** Input follows **

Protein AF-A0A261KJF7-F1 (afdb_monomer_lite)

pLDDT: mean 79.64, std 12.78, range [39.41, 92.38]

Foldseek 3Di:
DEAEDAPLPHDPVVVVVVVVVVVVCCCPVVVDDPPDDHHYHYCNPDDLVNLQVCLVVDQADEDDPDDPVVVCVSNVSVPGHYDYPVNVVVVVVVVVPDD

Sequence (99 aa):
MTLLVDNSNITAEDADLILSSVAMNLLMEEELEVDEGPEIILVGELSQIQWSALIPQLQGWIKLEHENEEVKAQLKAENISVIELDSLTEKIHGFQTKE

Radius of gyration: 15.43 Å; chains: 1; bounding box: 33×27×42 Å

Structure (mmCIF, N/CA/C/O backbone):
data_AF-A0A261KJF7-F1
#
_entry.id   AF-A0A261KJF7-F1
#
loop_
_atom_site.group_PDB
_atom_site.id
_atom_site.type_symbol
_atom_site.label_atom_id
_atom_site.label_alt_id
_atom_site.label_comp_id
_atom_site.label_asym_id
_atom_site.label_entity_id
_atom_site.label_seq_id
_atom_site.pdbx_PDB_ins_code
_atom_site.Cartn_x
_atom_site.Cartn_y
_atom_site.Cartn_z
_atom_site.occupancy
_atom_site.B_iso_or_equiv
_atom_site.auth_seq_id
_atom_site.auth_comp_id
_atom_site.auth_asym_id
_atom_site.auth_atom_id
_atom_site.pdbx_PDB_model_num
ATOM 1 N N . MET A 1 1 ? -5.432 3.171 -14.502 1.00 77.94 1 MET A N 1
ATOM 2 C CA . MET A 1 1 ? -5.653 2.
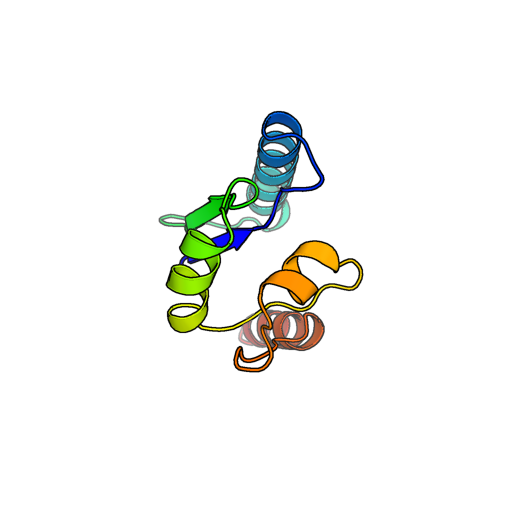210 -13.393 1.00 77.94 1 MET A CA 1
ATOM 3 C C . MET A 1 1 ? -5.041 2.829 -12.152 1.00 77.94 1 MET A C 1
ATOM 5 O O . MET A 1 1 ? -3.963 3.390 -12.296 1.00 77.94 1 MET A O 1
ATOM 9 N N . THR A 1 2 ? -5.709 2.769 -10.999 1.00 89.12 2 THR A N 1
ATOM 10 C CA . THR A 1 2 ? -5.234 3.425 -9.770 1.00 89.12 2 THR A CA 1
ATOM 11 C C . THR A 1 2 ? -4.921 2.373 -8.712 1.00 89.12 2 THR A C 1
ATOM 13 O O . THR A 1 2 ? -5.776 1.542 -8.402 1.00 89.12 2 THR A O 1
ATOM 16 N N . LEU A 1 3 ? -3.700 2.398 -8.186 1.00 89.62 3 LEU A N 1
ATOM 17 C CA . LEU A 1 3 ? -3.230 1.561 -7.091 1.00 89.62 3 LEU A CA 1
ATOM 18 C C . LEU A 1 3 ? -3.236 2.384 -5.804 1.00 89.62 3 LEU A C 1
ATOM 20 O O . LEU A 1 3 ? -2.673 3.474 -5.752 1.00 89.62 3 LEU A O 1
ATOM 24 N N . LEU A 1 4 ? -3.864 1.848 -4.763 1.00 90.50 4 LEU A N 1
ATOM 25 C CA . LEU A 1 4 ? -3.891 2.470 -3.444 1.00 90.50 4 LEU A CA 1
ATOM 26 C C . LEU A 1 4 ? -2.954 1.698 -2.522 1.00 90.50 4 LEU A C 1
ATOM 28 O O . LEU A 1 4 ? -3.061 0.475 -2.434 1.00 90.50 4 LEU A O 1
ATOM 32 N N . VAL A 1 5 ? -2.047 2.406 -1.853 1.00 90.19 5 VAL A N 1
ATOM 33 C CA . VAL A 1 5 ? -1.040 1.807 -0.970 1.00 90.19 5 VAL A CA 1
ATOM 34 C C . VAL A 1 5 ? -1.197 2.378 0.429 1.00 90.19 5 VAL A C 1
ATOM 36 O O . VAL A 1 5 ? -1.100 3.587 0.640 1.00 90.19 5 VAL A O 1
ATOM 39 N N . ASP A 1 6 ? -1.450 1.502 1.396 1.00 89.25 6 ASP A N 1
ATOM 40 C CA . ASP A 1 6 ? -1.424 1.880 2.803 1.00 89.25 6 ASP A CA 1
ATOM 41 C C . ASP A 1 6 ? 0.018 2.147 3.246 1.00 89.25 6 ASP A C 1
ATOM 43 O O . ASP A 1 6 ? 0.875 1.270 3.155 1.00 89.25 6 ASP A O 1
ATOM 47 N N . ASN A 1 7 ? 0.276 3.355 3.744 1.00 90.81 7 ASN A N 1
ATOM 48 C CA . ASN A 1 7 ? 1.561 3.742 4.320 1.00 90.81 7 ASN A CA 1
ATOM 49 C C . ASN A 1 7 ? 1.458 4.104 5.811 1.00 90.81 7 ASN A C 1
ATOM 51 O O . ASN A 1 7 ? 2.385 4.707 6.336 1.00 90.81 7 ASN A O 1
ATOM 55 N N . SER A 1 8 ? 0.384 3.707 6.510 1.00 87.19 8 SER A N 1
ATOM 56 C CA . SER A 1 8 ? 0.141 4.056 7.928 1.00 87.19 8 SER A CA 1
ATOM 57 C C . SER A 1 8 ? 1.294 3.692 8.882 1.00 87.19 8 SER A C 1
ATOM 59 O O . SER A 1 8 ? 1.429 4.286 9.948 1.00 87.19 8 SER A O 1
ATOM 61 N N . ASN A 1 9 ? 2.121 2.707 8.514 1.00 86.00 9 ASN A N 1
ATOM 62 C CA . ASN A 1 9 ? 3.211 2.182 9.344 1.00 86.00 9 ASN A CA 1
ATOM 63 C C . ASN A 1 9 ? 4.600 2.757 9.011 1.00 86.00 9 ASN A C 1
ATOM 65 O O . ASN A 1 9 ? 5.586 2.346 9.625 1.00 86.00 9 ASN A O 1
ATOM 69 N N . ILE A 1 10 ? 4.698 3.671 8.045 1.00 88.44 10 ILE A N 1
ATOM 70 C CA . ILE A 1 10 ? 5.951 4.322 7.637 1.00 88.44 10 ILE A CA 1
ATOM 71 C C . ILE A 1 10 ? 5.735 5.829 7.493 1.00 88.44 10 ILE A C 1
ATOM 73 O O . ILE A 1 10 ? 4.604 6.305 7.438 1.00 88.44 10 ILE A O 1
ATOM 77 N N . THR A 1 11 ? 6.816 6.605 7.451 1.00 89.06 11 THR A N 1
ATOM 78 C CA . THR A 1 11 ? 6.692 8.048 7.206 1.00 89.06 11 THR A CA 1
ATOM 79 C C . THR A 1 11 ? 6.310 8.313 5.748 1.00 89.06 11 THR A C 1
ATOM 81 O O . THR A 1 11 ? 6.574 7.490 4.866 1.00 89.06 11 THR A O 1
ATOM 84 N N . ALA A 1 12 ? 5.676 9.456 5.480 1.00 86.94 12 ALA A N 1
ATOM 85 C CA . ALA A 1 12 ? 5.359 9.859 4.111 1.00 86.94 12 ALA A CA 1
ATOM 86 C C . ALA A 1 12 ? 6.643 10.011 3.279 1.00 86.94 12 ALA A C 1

** End of Input **

The problem. Print exactly the lines of the listing above starting at the line containing "ATOM 32 N N" and ending at the line containing "ATOM 43 O O", both included.

Task response.
ATOM 32 N N . VAL A 1 5 ? -2.047 2.406 -1.853 1.00 90.19 5 VAL A N 1
ATOM 33 C CA . VAL A 1 5 ? -1.040 1.807 -0.970 1.00 90.19 5 VAL A CA 1
ATOM 34 C C . VAL A 1 5 ? -1.197 2.378 0.429 1.00 90.19 5 VAL A C 1
ATOM 36 O O . VAL A 1 5 ? -1.100 3.587 0.640 1.00 90.19 5 VAL A O 1
ATOM 39 N N . ASP A 1 6 ? -1.450 1.502 1.396 1.00 89.25 6 ASP A N 1
ATOM 40 C CA . ASP A 1 6 ? -1.424 1.880 2.803 1.00 89.25 6 ASP A CA 1
ATOM 41 C C . ASP A 1 6 ? 0.018 2.147 3.246 1.00 89.25 6 ASP A C 1
ATOM 43 O O . ASP A 1 6 ? 0.875 1.270 3.155 1.00 89.25 6 ASP A O 1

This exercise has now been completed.